3550 Background: Neoadjuvant therapy is an integral part of rectal cancer management. Prediction of response to radiotherapy (RT) is highly relevant for both further surgery and prognosis in these patients. In a rat colorectal cancer model, we studied the use of DCE-MRI with a new macromolecular rapid clearance contrast agent (P792) to visualize tumor vascular permeability as a surrogate marker for angiogenesis and evaluate the effect of RT. Methods: Male WAG/Rij rats were injected with 2x106 CC531 cells in the hind leg.

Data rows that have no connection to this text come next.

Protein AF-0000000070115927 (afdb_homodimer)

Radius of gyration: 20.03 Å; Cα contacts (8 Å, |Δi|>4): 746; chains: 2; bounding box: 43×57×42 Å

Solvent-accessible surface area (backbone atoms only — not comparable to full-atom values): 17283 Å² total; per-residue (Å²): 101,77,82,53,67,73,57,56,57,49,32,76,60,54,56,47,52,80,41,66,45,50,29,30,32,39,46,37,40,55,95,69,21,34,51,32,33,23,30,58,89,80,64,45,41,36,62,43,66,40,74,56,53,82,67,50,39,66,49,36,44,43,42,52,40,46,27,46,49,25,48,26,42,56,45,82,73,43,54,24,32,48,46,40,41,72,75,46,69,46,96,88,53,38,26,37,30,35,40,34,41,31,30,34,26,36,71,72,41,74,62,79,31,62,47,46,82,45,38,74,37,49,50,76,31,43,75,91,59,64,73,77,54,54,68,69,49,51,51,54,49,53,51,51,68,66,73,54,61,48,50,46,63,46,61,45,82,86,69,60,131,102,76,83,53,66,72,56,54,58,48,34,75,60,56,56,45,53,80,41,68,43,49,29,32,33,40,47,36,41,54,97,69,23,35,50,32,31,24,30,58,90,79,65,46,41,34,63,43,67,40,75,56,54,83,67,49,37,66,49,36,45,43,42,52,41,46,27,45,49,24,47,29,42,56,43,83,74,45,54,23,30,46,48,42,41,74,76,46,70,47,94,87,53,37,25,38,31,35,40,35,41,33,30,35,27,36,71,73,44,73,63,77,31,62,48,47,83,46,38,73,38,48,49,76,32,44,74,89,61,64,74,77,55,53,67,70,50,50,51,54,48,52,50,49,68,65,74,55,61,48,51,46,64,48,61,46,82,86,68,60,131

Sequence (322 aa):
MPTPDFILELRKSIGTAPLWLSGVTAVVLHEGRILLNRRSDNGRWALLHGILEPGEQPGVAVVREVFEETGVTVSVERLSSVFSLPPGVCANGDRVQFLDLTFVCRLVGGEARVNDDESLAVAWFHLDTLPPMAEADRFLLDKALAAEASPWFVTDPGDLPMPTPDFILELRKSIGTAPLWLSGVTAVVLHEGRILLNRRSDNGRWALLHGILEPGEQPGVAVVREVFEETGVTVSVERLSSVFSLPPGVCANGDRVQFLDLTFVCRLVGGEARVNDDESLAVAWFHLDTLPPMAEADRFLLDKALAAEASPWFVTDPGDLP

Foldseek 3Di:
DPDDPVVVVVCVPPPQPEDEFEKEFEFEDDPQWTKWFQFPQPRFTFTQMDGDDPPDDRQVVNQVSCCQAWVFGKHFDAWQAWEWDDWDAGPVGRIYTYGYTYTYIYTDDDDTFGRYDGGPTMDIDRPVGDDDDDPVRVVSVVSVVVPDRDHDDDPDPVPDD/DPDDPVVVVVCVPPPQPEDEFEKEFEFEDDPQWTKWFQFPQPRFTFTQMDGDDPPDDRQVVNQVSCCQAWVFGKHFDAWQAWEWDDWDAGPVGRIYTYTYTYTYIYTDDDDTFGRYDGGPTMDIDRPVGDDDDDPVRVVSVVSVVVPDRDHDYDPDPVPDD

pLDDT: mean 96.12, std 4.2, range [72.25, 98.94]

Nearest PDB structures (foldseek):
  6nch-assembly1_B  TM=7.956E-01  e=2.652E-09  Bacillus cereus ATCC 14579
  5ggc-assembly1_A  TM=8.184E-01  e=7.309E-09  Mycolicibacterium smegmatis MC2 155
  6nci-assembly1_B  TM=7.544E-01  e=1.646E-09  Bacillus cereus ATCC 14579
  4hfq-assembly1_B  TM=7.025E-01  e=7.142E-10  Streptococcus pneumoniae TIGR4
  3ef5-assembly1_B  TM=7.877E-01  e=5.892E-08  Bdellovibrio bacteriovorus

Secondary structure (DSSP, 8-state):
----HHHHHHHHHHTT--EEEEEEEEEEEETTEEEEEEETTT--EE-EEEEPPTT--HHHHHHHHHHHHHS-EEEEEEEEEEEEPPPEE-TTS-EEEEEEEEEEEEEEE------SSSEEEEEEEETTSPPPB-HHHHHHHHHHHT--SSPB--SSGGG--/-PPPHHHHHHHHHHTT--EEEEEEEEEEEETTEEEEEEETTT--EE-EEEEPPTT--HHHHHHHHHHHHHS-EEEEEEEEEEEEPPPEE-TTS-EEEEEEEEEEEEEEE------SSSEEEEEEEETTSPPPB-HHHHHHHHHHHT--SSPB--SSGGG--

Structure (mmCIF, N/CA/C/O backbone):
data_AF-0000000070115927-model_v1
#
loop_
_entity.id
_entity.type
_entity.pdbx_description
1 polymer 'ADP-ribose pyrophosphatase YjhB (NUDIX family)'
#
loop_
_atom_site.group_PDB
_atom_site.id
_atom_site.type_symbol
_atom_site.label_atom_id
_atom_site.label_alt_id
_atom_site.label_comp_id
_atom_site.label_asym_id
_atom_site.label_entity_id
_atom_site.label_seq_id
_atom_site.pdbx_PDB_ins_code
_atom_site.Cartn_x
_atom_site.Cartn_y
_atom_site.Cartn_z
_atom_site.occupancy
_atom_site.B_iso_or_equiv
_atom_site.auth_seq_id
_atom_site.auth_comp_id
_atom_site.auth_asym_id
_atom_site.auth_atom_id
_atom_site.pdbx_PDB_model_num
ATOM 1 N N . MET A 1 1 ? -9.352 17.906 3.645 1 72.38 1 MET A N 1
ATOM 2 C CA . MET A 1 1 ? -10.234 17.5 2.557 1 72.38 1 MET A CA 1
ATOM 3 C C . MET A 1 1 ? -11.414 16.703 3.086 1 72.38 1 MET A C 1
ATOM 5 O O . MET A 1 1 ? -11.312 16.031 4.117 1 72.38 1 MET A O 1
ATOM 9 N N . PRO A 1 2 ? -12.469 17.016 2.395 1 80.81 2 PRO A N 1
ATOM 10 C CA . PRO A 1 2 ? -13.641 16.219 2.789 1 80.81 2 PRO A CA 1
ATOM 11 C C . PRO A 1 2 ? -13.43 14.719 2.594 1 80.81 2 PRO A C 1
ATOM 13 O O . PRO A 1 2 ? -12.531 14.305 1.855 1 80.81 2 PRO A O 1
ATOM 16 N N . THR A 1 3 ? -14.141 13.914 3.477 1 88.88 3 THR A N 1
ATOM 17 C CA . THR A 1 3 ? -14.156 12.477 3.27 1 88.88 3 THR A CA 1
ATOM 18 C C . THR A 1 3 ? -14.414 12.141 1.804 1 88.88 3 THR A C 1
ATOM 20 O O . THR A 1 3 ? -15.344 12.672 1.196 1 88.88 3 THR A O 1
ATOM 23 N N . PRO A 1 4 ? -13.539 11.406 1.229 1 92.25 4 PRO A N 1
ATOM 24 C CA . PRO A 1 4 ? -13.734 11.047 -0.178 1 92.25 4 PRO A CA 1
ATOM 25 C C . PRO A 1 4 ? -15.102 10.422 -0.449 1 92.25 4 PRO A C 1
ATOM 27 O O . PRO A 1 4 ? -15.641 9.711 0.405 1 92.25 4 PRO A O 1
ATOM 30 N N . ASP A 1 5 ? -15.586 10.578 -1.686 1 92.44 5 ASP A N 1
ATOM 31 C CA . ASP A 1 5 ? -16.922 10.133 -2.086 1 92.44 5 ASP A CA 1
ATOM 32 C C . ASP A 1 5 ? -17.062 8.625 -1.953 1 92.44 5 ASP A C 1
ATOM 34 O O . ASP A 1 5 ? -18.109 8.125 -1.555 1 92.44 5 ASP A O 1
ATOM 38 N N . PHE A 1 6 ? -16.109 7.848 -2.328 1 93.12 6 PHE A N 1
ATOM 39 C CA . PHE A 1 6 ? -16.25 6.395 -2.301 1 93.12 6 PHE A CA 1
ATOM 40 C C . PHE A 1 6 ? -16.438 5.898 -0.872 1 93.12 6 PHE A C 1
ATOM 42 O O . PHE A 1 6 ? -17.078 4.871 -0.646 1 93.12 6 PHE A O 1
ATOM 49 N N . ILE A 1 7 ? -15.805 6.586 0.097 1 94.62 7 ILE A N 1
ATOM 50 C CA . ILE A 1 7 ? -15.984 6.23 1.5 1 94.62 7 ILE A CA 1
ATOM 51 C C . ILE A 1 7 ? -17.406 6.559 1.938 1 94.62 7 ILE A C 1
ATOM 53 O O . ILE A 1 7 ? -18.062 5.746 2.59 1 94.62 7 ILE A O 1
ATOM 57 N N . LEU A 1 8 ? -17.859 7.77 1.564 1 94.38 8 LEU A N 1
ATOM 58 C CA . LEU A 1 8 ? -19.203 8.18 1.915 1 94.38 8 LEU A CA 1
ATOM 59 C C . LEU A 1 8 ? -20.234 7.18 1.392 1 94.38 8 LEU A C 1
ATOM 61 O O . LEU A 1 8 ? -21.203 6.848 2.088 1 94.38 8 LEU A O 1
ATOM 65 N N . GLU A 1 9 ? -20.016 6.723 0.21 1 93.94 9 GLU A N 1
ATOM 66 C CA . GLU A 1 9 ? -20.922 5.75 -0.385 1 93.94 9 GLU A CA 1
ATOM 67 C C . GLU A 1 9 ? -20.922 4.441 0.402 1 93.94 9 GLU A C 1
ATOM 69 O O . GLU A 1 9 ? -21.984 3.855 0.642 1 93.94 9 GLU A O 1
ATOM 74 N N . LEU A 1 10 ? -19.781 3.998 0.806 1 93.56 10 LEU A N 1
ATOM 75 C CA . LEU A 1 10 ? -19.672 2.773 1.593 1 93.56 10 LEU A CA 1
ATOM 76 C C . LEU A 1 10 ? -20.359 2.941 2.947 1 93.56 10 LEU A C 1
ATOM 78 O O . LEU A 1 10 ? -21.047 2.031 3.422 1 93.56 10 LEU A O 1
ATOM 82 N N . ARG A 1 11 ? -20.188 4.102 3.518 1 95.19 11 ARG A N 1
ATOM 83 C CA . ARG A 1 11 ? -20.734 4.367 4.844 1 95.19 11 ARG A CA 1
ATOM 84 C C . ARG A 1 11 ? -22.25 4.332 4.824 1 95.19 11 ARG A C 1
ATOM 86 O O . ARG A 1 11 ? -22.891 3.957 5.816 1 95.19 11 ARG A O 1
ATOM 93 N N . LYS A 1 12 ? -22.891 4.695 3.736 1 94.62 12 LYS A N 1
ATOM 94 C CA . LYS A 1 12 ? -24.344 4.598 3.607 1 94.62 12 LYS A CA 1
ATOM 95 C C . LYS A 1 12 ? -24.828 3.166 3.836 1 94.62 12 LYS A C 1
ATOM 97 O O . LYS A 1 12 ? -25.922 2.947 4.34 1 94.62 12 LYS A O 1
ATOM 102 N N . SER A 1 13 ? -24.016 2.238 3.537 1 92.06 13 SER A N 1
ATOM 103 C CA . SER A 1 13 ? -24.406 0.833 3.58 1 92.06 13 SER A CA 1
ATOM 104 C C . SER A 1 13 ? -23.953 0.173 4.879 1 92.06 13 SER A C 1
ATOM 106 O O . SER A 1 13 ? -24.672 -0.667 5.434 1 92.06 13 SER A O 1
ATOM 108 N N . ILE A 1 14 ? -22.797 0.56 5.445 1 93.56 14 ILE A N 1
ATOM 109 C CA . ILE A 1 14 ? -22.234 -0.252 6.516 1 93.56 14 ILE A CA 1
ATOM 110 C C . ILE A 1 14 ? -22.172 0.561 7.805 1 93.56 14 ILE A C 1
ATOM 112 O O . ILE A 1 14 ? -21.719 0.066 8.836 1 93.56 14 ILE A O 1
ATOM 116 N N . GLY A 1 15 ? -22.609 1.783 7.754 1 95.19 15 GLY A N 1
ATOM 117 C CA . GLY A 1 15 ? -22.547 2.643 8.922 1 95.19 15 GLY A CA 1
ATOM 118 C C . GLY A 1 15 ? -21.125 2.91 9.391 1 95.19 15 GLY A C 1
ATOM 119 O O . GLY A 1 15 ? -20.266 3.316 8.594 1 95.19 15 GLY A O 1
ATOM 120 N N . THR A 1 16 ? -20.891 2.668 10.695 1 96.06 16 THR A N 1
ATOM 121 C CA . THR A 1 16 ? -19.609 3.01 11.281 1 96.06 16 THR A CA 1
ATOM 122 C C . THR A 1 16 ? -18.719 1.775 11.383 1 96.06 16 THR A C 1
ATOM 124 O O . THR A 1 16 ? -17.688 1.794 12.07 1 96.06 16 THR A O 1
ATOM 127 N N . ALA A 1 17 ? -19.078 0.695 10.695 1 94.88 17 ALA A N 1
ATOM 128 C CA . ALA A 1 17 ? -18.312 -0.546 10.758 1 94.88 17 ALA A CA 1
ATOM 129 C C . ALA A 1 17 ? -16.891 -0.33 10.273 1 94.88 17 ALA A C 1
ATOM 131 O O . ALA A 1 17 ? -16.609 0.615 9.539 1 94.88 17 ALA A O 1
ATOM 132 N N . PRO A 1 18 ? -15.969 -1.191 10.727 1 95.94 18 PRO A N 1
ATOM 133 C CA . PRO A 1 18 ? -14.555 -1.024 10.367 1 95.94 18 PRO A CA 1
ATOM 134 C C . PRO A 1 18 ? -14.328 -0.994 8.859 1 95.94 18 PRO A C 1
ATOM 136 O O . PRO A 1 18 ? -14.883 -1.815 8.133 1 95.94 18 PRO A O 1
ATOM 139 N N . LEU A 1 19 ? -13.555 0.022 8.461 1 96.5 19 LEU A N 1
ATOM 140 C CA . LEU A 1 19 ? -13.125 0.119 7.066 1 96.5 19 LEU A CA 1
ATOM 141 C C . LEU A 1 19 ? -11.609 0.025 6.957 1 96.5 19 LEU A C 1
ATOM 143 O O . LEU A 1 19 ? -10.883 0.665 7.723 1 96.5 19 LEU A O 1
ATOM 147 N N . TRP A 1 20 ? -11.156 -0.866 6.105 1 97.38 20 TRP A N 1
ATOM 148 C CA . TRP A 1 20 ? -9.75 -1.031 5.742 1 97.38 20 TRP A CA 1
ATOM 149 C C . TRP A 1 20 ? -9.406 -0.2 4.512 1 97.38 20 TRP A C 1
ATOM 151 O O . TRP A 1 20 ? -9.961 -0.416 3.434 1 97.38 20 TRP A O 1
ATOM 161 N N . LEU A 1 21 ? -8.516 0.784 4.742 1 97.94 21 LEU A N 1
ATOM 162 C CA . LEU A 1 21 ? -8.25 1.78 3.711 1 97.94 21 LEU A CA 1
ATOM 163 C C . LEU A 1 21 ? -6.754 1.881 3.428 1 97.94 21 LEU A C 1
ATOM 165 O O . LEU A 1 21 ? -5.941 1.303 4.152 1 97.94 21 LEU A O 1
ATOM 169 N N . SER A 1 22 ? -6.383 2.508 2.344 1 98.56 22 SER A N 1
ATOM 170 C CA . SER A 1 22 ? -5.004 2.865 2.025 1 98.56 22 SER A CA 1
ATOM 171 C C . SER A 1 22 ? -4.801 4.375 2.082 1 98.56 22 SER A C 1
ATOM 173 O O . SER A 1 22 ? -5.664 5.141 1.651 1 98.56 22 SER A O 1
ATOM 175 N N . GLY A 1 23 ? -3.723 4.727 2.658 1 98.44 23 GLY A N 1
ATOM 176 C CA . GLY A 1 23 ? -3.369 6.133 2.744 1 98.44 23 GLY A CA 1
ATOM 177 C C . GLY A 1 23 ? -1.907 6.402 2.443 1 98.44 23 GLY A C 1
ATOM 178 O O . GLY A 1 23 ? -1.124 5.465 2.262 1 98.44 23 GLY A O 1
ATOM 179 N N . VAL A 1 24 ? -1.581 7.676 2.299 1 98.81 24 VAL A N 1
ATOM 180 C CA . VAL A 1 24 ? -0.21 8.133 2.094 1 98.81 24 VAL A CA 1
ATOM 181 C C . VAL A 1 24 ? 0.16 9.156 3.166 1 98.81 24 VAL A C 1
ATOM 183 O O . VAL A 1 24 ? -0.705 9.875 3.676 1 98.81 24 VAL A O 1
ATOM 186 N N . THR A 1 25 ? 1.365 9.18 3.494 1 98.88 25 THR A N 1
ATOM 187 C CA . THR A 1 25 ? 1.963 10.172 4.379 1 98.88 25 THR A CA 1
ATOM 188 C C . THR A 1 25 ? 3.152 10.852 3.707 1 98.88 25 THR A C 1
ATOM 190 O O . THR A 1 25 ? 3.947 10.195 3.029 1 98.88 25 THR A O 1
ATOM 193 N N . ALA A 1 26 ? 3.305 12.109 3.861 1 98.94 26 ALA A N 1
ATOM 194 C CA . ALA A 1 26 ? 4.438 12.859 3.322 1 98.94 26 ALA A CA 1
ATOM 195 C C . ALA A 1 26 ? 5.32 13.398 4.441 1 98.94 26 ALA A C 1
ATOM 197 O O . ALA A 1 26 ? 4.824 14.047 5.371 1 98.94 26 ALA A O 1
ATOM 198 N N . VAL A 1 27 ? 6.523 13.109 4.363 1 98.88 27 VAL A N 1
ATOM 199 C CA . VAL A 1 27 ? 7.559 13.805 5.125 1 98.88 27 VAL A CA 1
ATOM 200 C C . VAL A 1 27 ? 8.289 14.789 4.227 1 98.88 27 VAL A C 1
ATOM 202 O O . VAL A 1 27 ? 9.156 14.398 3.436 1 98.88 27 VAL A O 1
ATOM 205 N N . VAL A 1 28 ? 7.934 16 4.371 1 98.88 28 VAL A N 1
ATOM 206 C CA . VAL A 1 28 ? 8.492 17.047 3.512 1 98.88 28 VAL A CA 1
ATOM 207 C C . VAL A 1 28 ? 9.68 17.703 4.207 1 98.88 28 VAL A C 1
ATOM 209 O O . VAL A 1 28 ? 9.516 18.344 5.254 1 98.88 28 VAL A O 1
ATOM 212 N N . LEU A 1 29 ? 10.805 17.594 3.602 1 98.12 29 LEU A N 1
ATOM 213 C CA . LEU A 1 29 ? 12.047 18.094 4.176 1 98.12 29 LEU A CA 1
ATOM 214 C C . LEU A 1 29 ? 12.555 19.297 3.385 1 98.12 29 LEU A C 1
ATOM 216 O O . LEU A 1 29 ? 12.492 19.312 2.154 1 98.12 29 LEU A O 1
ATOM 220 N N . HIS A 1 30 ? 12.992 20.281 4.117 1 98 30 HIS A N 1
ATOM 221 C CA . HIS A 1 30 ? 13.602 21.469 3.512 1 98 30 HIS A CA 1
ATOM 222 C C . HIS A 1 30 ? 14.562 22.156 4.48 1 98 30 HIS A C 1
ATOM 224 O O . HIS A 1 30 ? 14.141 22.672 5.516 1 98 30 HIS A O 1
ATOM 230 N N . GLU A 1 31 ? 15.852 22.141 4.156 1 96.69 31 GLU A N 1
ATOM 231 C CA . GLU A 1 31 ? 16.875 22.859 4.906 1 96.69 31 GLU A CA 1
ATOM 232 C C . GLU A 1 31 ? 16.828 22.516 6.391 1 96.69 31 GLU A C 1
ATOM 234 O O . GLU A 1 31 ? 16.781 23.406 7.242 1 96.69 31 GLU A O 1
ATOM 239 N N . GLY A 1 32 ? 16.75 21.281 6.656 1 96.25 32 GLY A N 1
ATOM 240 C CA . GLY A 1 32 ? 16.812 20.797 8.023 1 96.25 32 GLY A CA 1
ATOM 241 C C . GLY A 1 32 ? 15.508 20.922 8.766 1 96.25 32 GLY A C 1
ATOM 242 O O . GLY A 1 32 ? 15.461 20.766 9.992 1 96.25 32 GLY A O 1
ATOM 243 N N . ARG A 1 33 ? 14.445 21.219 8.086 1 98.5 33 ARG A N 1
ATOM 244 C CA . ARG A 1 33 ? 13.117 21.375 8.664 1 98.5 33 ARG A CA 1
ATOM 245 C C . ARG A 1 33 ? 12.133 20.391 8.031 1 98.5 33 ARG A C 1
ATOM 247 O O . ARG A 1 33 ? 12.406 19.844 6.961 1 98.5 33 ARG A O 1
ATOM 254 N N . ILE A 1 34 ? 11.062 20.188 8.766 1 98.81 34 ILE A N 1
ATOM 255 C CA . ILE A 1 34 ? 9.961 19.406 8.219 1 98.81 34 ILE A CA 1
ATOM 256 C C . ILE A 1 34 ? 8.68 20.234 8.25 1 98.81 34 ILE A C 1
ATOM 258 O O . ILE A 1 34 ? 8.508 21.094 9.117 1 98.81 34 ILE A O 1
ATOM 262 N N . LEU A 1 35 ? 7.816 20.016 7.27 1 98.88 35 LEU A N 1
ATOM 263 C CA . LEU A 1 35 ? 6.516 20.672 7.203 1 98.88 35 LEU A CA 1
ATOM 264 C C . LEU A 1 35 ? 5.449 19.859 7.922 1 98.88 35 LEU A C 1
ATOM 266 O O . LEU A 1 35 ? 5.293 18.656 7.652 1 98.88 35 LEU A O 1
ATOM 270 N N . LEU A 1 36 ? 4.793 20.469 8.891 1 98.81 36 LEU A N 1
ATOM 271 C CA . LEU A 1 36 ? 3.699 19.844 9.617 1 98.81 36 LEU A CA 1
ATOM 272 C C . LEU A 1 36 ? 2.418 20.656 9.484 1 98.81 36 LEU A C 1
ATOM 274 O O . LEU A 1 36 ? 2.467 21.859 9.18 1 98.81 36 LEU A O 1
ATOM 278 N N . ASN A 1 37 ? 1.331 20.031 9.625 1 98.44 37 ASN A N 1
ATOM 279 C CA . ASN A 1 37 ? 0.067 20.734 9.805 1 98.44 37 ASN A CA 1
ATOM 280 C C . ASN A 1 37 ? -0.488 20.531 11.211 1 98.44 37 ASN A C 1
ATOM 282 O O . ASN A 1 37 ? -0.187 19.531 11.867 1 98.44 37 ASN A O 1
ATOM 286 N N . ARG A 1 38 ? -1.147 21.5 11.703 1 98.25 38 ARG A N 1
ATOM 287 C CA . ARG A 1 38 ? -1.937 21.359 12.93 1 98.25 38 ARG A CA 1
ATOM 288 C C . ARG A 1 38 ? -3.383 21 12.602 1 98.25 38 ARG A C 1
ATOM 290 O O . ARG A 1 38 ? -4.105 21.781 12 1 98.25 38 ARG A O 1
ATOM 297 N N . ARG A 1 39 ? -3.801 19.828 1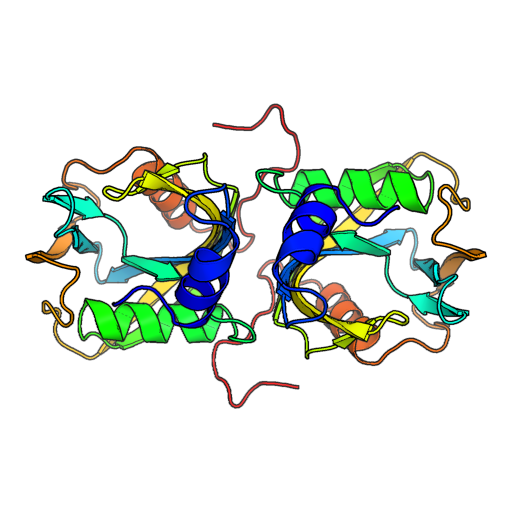3.047 1 95.56 39 ARG A N 1
ATOM 298 C CA . ARG A 1 39 ? -5.078 19.266 12.625 1 95.56 39 ARG A CA 1
ATOM 299 C C . ARG A 1 39 ? -6.246 20 13.281 1 95.56 39 ARG A C 1
ATOM 301 O O . ARG A 1 39 ? -6.188 20.328 14.461 1 95.56 39 ARG A O 1
ATOM 308 N N . SER A 1 40 ? -7.32 20.141 12.539 1 94.25 40 SER A N 1
ATOM 309 C CA . SER A 1 40 ? -8.5 20.859 13.031 1 94.25 40 SER A CA 1
ATOM 310 C C . SER A 1 40 ? -9.305 19.984 13.992 1 94.25 40 SER A C 1
ATOM 312 O O . SER A 1 40 ? -9.977 20.5 14.883 1 94.25 40 SER A O 1
ATOM 314 N N . ASP A 1 41 ? -9.219 18.734 13.797 1 90.44 41 ASP A N 1
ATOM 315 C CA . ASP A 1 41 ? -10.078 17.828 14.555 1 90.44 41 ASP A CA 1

Once the tumor reached a diameter of 1 cm, DCE-MRI with high temporal resolution was performed before and 5 days after 5x500 cGy of external RT. The DCE-MRI data were used to generate parametric tissue permeability maps of the endothelial transfer constant (Ktrans) according to the Tofts-Kermode two compartment mathematical model. Separate region of interest (ROI) analyses were performed of the entire tumor (T), periferal vascular rim (P) and tumor core (C). In order to differentiate permeability changes from flow and oxygenation effects of RT, fiber optic tissue pO2 and microcirculatory laser blood flow (LBF) histogram mapping was performed in each tumor before and after RT using a stepwise micromanipulator technique. Results: The biophysical properties of P792 allowed excellent discrimination between tumor and normal tissue. Mean Ktrans (ml/min/1000g tissue) value changes measured over all pixels in a ROI were as follows: T: 24.03 vs 5.47 (p<0.05); P: 29.7 vs 10.4 (p<0.05); and C: 8.65 vs 0.47 (p<0.05) before and after radiotherapy. Microcirculatory LBF (arbitrary units) decreased from 117.3 to 84.7 (p<0.001) after RT. All tumors were severely hypoxic with a mean tissue pO2 over a 4 mm trajectory of 3.5 mm Hg before and 5.6 mm Hg after RT (p<0.001). Conclusions: High temporal resolution DCE-MRI with P792 allows non-invasive imaging and quantification of neovascular permeability in this colorectal cancer model. Administration of RT significantly reduces permeability and microcirculatory flow. RT enhanced oxygenation, but all tumors remained severely hypoxic after radiotherapy. DCE-MRI could have an important role in therapy monitoring. No significant financial relationships to disclose.